This creamy and delicious Sweet Potato Blueberry Coconut Cashew Bark is perfect as a snack, a garnish on your next cake, or a festive gift for family and friends!

This recipe definitely wins the prize for the most random list of ingredients, but trust me, it actually tastes delicious!
We’re not afraid to mix things up and try new flavor combos on FFF, and this recipe is no different. It all started when I had a craving for my Vegan Peppermint Bark, but I had no peppermint or dark chocolate. But, alas, my craving for homemade bark had to be met! But then I saw my favorite nut butter in my pantry: my blueberry Cinnabon-inspired cashew butter. And it clicked.
This sweet potato blueberry coconut cashew bark recipe feels like Christmas all year round. I use it to decorate my homemade birthday cakes, I bag it up for my community’s monthly bake sale, and I snap off a corner whenever I’m hungry to nibble on!

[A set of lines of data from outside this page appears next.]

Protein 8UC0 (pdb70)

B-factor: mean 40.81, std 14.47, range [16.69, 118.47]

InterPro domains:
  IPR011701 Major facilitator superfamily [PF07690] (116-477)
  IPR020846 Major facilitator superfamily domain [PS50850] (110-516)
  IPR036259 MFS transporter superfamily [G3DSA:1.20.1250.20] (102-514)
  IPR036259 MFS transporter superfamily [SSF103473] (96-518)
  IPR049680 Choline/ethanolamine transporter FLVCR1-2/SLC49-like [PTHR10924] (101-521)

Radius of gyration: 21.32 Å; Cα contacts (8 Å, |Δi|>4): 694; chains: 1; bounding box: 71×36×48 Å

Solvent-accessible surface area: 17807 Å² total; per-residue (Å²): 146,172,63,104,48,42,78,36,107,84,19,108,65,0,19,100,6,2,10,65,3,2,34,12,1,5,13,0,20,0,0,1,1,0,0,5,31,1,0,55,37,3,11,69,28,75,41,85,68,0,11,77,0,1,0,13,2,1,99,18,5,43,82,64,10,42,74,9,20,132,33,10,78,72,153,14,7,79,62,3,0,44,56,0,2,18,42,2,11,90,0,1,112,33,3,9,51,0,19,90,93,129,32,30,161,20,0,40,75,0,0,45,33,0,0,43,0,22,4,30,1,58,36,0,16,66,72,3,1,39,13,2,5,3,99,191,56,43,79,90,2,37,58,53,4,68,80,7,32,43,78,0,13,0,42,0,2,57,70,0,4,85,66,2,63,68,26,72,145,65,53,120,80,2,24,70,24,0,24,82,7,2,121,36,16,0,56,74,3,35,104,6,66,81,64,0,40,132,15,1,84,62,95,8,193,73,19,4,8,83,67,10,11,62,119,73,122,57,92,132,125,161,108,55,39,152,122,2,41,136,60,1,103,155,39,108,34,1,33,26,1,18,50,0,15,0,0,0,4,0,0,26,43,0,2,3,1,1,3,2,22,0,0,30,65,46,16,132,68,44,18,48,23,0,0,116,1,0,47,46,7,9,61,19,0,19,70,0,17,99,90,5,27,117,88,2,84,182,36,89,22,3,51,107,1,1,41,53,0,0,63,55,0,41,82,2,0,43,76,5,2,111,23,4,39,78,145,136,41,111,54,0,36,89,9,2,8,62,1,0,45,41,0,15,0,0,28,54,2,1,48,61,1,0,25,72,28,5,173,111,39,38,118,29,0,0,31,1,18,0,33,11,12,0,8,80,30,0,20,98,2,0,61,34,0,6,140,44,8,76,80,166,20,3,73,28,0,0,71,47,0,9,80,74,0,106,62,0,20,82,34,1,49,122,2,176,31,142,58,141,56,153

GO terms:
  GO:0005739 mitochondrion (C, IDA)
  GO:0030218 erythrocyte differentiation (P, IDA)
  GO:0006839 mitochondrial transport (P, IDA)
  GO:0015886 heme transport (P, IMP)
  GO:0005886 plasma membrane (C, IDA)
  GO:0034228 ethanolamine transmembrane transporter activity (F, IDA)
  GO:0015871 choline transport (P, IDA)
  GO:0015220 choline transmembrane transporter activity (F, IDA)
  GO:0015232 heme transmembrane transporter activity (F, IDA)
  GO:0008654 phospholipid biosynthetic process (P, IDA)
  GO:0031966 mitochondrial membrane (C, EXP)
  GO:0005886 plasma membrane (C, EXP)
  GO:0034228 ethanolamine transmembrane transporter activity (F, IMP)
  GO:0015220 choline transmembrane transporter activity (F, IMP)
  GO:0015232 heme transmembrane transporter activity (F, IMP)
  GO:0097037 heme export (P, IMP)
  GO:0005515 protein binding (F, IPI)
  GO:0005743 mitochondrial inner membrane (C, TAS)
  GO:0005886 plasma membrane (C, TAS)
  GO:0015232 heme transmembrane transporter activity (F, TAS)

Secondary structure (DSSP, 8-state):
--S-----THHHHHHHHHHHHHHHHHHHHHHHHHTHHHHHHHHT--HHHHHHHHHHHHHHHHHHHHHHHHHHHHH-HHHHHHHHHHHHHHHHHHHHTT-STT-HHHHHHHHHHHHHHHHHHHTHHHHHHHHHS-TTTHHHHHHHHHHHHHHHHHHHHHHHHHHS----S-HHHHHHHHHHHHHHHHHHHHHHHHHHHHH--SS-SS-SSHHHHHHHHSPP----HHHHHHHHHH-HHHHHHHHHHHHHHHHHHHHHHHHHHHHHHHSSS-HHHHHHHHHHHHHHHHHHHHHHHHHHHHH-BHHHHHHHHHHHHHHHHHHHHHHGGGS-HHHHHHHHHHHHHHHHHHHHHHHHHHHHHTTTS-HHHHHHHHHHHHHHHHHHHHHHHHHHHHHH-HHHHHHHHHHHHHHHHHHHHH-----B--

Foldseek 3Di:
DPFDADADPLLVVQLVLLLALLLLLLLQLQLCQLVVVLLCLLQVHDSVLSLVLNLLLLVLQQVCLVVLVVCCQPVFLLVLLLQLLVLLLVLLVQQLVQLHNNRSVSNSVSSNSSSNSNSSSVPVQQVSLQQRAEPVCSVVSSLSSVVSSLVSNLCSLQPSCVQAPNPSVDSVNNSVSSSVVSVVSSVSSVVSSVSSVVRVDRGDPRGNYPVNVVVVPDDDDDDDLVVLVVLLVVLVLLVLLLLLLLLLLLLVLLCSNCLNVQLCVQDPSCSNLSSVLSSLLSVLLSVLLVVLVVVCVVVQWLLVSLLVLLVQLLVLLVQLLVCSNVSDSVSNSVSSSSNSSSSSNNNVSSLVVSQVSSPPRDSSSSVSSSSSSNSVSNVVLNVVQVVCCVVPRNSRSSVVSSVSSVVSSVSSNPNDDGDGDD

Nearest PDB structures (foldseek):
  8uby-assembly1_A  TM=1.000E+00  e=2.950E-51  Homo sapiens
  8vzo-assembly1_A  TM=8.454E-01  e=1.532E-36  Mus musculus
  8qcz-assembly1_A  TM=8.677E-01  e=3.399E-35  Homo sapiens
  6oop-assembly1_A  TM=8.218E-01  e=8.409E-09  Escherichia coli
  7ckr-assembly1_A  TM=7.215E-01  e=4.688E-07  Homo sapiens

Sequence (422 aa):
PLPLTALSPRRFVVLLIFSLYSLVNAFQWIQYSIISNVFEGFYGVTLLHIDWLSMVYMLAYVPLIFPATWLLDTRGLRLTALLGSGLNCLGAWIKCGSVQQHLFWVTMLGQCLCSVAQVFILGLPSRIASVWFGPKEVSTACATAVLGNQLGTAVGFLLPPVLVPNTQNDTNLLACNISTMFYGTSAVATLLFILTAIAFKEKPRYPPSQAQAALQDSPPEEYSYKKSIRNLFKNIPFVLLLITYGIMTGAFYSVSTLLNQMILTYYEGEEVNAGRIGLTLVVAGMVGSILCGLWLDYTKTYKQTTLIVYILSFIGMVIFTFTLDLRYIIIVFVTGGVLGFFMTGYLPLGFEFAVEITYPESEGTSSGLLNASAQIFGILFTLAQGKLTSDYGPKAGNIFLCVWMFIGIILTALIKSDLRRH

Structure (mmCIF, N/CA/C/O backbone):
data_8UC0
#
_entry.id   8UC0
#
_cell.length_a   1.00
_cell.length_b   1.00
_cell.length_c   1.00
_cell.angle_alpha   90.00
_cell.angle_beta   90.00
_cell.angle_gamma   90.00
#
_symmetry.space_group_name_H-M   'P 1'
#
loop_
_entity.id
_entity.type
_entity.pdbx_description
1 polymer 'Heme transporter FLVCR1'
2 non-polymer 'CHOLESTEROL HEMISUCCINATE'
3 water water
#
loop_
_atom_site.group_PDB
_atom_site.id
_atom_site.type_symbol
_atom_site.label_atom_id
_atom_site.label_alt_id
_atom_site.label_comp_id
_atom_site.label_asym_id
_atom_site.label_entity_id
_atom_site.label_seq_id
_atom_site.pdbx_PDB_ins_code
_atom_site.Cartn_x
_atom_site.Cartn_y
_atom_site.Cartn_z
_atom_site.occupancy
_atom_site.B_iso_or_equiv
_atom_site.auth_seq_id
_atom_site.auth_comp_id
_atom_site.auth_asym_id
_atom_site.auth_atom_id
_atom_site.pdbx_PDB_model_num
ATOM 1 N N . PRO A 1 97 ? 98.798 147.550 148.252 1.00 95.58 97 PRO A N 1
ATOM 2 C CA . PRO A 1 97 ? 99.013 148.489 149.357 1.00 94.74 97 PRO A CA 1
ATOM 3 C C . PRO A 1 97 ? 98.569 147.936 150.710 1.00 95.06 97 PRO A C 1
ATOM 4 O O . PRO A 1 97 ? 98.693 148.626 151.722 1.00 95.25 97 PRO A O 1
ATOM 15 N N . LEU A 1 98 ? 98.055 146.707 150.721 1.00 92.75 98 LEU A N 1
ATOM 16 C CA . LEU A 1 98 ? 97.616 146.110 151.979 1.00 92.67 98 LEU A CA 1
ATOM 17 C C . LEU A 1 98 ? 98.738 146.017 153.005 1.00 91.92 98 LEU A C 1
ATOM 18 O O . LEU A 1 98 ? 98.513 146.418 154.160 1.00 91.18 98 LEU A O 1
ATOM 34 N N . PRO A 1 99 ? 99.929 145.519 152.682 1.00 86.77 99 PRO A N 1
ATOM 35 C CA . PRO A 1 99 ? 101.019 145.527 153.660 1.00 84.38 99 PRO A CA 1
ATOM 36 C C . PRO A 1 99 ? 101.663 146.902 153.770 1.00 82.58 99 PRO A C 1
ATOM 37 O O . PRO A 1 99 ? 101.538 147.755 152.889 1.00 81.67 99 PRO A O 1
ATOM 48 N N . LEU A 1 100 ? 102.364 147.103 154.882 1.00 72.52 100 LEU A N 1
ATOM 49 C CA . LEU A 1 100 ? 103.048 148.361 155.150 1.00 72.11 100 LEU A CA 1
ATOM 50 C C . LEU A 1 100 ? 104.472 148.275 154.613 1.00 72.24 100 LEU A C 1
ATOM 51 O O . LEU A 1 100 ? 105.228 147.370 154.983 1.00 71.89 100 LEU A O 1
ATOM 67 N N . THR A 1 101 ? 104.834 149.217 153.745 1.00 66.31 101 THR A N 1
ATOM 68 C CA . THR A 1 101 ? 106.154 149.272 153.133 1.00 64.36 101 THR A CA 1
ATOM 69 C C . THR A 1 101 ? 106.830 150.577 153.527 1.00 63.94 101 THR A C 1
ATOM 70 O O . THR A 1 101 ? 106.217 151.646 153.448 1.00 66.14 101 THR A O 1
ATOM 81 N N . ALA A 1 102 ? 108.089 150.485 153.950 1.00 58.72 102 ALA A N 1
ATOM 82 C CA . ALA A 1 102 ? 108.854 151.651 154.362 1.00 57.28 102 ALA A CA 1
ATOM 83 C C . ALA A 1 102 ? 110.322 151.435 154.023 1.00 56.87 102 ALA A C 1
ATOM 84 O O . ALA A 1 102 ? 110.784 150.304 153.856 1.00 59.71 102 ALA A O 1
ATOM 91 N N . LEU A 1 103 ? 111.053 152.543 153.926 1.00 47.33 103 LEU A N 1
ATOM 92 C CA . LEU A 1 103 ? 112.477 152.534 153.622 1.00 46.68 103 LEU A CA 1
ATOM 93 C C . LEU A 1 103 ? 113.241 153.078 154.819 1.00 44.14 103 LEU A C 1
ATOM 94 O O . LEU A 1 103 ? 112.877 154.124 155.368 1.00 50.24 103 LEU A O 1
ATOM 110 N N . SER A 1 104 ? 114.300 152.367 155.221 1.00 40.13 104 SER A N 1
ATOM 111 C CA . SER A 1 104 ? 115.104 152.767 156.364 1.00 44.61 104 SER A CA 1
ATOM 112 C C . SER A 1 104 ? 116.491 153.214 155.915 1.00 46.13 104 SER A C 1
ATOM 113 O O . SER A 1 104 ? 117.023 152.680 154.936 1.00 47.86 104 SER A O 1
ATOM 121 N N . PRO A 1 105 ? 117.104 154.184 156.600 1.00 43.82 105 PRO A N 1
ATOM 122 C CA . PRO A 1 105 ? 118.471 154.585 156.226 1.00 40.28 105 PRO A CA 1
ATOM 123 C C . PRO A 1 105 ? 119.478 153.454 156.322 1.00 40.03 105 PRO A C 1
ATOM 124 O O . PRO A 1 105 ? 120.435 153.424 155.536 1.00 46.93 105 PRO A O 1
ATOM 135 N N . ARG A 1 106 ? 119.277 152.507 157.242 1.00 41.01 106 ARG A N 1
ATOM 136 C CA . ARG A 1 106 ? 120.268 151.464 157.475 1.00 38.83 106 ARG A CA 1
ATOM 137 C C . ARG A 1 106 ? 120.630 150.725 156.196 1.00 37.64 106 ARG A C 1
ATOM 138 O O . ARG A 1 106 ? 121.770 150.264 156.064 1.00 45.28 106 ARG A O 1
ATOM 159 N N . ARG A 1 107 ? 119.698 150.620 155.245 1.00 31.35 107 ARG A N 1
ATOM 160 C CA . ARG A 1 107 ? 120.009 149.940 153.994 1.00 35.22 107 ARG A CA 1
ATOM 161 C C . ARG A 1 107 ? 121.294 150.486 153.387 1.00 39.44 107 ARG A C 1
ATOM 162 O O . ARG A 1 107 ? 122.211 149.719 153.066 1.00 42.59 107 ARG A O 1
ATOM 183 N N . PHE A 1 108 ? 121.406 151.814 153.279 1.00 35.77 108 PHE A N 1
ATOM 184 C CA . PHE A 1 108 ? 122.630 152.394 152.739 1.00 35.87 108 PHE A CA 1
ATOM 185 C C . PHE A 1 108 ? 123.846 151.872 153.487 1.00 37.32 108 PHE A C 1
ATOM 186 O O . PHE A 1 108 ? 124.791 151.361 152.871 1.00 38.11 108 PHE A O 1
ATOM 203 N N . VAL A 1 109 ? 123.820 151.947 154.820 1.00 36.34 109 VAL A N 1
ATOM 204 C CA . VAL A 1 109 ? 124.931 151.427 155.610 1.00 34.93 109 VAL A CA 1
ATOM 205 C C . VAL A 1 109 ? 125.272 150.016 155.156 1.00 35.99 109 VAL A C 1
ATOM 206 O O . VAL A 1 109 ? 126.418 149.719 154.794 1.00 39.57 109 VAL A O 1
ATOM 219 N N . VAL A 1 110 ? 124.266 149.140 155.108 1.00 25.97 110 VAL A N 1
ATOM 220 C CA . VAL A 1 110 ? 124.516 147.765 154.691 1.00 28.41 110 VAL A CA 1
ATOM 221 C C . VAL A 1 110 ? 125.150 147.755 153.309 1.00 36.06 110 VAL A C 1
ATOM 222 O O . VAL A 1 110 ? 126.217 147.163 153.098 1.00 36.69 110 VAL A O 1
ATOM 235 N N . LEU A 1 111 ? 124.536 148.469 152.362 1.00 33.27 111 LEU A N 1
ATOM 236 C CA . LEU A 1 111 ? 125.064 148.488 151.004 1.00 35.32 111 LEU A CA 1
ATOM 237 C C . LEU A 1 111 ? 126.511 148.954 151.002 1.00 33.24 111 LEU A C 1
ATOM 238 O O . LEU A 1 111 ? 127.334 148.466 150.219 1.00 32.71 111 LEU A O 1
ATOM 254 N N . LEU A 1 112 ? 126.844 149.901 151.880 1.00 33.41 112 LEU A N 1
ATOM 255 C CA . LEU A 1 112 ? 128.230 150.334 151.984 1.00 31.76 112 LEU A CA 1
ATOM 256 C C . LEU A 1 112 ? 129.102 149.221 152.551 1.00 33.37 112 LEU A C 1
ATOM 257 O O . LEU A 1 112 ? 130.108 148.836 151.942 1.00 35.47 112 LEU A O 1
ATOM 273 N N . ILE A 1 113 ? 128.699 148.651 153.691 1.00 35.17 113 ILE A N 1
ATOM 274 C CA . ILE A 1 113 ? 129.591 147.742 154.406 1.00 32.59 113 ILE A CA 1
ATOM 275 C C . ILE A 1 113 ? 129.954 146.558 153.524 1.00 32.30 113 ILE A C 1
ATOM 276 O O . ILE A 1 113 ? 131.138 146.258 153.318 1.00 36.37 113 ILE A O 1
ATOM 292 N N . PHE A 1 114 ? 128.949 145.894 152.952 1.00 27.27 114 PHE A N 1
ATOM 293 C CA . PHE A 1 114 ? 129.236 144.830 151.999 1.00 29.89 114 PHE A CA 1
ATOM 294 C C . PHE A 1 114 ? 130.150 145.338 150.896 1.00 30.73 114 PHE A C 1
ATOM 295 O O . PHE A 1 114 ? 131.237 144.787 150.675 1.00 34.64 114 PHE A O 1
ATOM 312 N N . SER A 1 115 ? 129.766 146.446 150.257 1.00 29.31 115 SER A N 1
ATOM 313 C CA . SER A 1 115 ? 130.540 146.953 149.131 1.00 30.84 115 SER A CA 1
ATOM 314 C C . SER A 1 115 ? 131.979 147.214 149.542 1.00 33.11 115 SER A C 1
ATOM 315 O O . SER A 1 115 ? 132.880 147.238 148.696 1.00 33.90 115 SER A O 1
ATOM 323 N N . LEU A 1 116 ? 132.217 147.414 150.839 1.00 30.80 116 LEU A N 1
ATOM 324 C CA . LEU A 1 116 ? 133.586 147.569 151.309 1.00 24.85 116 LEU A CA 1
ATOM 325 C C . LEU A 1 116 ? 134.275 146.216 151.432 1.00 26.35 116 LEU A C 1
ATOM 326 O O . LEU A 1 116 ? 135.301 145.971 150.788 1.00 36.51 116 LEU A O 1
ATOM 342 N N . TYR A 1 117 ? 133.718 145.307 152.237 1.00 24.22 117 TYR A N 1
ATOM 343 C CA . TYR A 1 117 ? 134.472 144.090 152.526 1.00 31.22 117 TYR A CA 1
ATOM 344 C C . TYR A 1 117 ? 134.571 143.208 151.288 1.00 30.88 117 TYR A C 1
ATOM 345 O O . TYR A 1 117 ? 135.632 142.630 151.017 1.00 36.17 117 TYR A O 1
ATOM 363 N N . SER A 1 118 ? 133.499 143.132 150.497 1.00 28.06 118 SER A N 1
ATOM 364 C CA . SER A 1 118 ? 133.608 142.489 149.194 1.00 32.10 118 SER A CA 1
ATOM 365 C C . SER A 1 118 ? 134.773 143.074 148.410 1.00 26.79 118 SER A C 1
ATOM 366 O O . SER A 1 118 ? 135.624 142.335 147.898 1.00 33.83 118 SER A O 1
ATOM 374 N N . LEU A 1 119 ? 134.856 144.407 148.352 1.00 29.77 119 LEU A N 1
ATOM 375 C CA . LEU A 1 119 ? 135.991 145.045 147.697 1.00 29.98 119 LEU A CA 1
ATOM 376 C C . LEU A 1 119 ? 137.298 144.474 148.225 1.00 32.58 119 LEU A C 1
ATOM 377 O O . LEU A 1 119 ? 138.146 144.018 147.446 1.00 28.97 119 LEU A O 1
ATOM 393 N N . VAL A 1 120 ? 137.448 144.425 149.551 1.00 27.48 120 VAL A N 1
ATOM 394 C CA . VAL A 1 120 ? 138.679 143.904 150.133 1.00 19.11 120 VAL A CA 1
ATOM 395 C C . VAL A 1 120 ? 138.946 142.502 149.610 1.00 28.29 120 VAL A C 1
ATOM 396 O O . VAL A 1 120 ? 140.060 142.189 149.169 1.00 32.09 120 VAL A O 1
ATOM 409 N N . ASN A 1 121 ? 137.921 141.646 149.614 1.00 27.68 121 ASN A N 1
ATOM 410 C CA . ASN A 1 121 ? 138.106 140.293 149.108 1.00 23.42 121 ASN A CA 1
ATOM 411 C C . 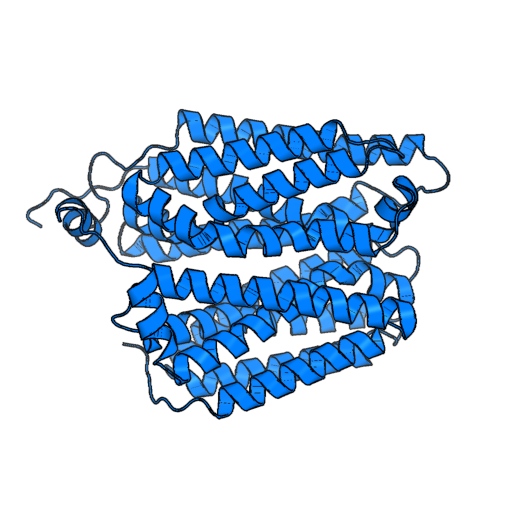ASN A 1 121 ? 138.699 140.322 147.707 1.00 24.80 121 ASN A C 1
ATOM 412 O O . ASN A 1 121 ? 139.715 139.667 147.441 1.00 28.62 121 ASN A O 1
ATOM 423 N N . ALA A 1 122 ? 138.116 141.127 146.815 1.00 26.38 122 ALA A N 1
ATOM 424 C CA . ALA A 1 122 ? 138.634 141.195 145.454 1.00 27.37 122 ALA A CA 1
ATOM 425 C C . ALA A 1 122 ? 140.102 141.592 145.458 1.00 27.38 122 ALA A C 1
ATOM 426 O O . ALA A 1 122 ? 140.918 140.992 144.748 1.00 30.72 122 ALA A O 1
ATOM 433 N N . PHE A 1 123 ? 140.463 142.580 146.278 1.00 24.82 123 PHE A N 1
ATOM 434 C CA . PHE A 1 123 ? 141.866 142.959 146.390 1.00 23.37 123 PHE A CA 1
ATOM 435 C C . PHE A 1 123 ? 142.720 141.742 146.718 1.00 22.90 123 PHE A C 1
ATOM 436 O O . PHE A 1 123 ? 143.688 141.438 146.006 1.00 25.73 123 PHE A O 1
ATOM 453 N N . GLN A 1 124 ? 142.334 140.991 147.753 1.00 28.33 124 GLN A N 1
ATOM 454 C CA . GLN A 1 124 ? 143.153 139.867 148.189 1.00 24.80 124 GLN A CA 1
ATOM 455 C C . GLN A 1 124 ? 143.269 138.815 147.094 1.00 24.69 124 GLN A C 1
ATOM 456 O O . GLN A 1 124 ? 144.185 137.985 147.118 1.00 32.48 124 GLN A O 1
ATOM 470 N N . TRP A 1 125 ? 142.352 138.832 146.124 1.00 21.76 125 TRP A N 1
ATOM 471 C CA . TRP A 1 125 ? 142.423 137.852 145.047 1.00 22.24 125 TRP A CA 1
ATOM 472 C C . TRP A 1 125 ? 143.627 138.107 144.150 1.00 32.12 125 TRP A C 1
ATOM 473 O O . TRP A 1 125 ? 144.274 137.160 143.686 1.00 28.00 125 TRP A O 1
ATOM 494 N N . ILE A 1 126 ? 143.948 139.379 143.893 1.00 22.70 126 ILE A N 1
ATOM 495 C CA . ILE A 1 126 ? 144.935 139.723 142.874 1.00 26.49 126 ILE A CA 1
ATOM 496 C C . ILE A 1 126 ? 146.167 140.403 143.454 1.00 27.73 126 ILE A C 1
ATOM 497 O O . ILE A 1 126 ? 147.018 140.878 142.690 1.00 29.19 126 ILE A O 1
ATOM 513 N N . GLN A 1 127 ? 146.295 140.464 144.781 1.00 27.22 127 GLN A N 1
ATOM 514 C CA . GLN A 1 127 ? 147.460 141.112 145.374 1.00 25.03 127 GLN A CA 1
ATOM 515 C C . GLN A 1 127 ? 148.749 140.385 145.005 1.00 27.62 127 GLN A C 1
ATOM 516 O O . GLN A 1 127 ? 149.760 141.022 144.686 1.00 33.93 127 GLN A O 1
ATOM 530 N N . TYR A 1 128 ? 148.733 139.051 145.045 1.00 26.57 128 TYR A N 1
ATOM 531 C CA . TYR A 1 128 ? 149.951 138.289 144.785 1.00 27.17 128 TYR A CA 1
ATOM 532 C C . TYR A 1 128 ? 150.319 138.302 143.305 1.00 29.46 128 TYR A C 1
ATOM 533 O O . TYR A 1 128 ? 151.490 138.484 142.953 1.00 25.40 128 TYR A O 1
ATOM 551 N N . SER A 1 129 ? 149.333 138.109 142.426 1.00 32.84 129 SER A N 1
ATOM 552 C CA . SER A 1 129 ? 149.629 137.899 141.012 1.00 23.46 129 SER A CA 1
ATOM 553 C C . SER A 1 129 ? 150.289 139.121 140.384 1.00 20.73 129 SER A C 1
ATOM 554 O O . SER A 1 129 ? 151.233 138.987 139.595 1.00 27.99 129 SER A O 1
ATOM 562 N N . ILE A 1 130 ? 149.808 140.321 140.716 1.00 23.44 130 ILE A N 1
ATOM 563 C CA . ILE A 1 130 ? 150.295 141.522 140.043 1.00 27.62 130 ILE A CA 1
ATOM 564 C C . ILE A 1 130 ? 151.780 141.734 140.304 1.00 25.92 130 ILE A C 1
ATOM 565 O O . ILE A 1 130 ? 152.488 142.315 139.473 1.00 37.88 130 ILE A O 1
ATOM 581 N N . ILE A 1 131 ? 152.274 141.276 141.452 1.00 26.52 131 ILE A N 1
ATOM 582 C CA . ILE A 1 131 ? 153.687 141.388 141.801 1.00 27.52 131 ILE A CA 1
ATOM 583 C C . ILE A 1 131 ? 154.257 139.981 141.918 1.00 29.55 131 ILE A C 1
ATOM 584 O O . ILE A 1 131 ? 155.136 139.719 142.746 1.00 27.45 131 ILE A O 1
ATOM 600 N N . SER A 1 132 ? 153.746 139.068 141.087 1.00 26.87 132 SER A N 1
ATOM 601 C CA . SER A 1 132 ? 154.068 137.653 141.239 1.00 27.22 132 SER A CA 1
ATOM 602 C C . SER A 1 132 ? 155.572 137.412 141.256 1.00 30.80 132 SER A C 1
ATOM 603 O O . SER A 1 132 ? 156.050 136.511 141.951 1.00 27.75 132 SER A O 1
ATOM 611 N N . ASN A 1 133 ? 156.335 138.191 140.487 1.00 20.87 133 ASN A N 1
ATOM 612 C CA . ASN A 1 133 ? 157.784 138.007 140.478 1.00 30.80 133 ASN A CA 1
ATOM 613 C C . ASN A 1 133 ? 158.385 138.301 141.848 1.00 29.93 133 ASN A C 1
ATOM 614 O O . ASN A 1 133 ? 159.292 137.594 142.305 1.00 35.04 133 ASN A O 1
ATOM 625 N N . VAL A 1 134 ? 157.883 139.336 142.524 1.00 29.79 134 VAL A N 1
ATOM 626 C CA . VAL A 1 134 ? 158.424 139.706 143.830 1.00 29.64 134 VAL A CA 1
ATOM 627 C C . VAL A 1 134 ? 158.186 138.588 144.838 1.00 28.45 134 VAL A C 1
ATOM 628 O O . VAL A 1 134 ? 159.089 138.198 145.586 1.00 27.94 134 VAL A O 1
ATOM 641 N N . PHE A 1 135 ? 156.962 138.056 144.874 1.00 32.12 135 PHE A N 1
ATOM 642 C CA . PHE A 1 135 ? 156.659 136.969 145.800 1.00 29.46 135 PHE A CA 1
ATOM 643 C C . PHE A 1 135 ? 157.416 135.701 145.425 1.00 24.74 135 PHE A C 1
ATOM 644 O O . PHE A 1 135 ? 157.838 134.940 146.302 1.00 30.78 135 PHE A O 1
ATOM 661 N N . GLU A 1 136 ? 157.592 135.458 144.125 1.00 28.26 136 GLU A N 1
ATOM 662 C CA . GLU A 1 136 ? 158.377 134.313 143.681 1.00 30.87 136 GLU A CA 1
ATOM 663 C C . GLU A 1 136 ? 159.802 134.398 144.209 1.00 29.17 136 GLU A C 1
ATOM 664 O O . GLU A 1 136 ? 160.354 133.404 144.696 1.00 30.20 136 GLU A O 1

Is sweet potato blueberry coconut cashew bark healthy?
This un-traditional Christmas-inspired treat is made with healthy ingredients, is super simple to make, and has the most satisfying, unique flavor.
The unsweetened coconut is high in fiber, which promotes digestion and gut health, while the roasted cashews and cashew butter are both high in protein, which helps build and repair muscle tissue. The sweet potato contains vitamins A and B6 and finally the dried blueberries are high in antioxidants, and are a good source of vitamin C, which supports immune health.
If you can’t tell by now, this recipe is a healthy snack option that is also gluten-free, refined sugar-free, and vegan!
Where did bark come from?
Edible bark was most likely inspired by traditional French mendiants, which are disks of chocolate adorned with nuts and dried fruits. Historically, these treats were created around Christmastime, and the colors of the toppings were said to symbolize the robes of different monastic orders.
While chocolate bark has been around for some time, peppermint bark specifically gained popularity in the United States around 1998 when peppermint bark became a holiday staple commercialized by Williams Sonoma. Chuck Williams, the founder of the company, challenged his team to create a nostalgic treat reminiscent of old-fashioned candy shops, and now, these bark-based festive treats are enjoyed all around the world.

How to make ahead and store
This bark is best stored in the freezer, as it becomes too soft if stored in the refrigerator. Simply break it into portion sizes, or freeze it as a sheet and break off a piece whenever you get hungry! You can also store it in a freezer-safe bag with all the air pushed out of it to stop the bark from developing freezer burn. Stored this way, it will last up to 4 months.
Serving Suggestions
Around Christmastime, I love to make my family and friends homemade treats, because it feels so much more personal when made with love!
My favorite thing to make is a festive basket of healthy desserts, with wrapped-up pieces of this bark alongside fan favorites like these Cranberry Almond Butter Cookies, this Pecan Pie Pumpkin Cheesecake, these Lemon Poppy Seed Muffins with Almond Flour, and these Avocado Chocolate Truffles.
And outside of the festive season, I also love to decorate my homemade cakes with this bark! It adds a pop of color and a subtle creamy sweet flavor that complements almost any cake recipe. My go-to options are usually this Valentine’s Day Cake, this Almond Flour Chocolate Cake, or even this fun Crêpe Cake.


Ingredients
- 1 tablespoon unsweetened coconut flakes
- 1/4 cup natural cashew butter
- 3 tablespoons coconut oil
- 1/4 cup mashed, cooked sweet potato cooled
- 4 tablespoons dried blueberries
- 3 tablespoons roasted, salted cashews roughly chopped
Instructions
- Heat your oven to 400°F and spread the coconut flakes on a small baking sheet. Toast until just golden brown, only 2 to 3 minutes. Set aside.
- In a microwave-safe bowl, combine the cashew butter and coconut oil. Microwave in 30-second increments, stirring well in between, until fully melted, about 1 minute.

- Stir in the mashed sweet potato until well combined.

- Line a cookie sheet with parchment paper and pour on the cashew butter mixture, spreading it out into a thin layer.

- Drop the berries evenly over the cashew butter mixture, followed by the coconut flakes and cashews.

- Freeze for about 30 minutes or until the bark has fully set. Once frozen, break into chunks and enjoy!
Nutrition Info:
Nutrition information are estimates only and may vary based on the specific brands, ingredients, and portion sizes you use. This data is provided for informational purposes only.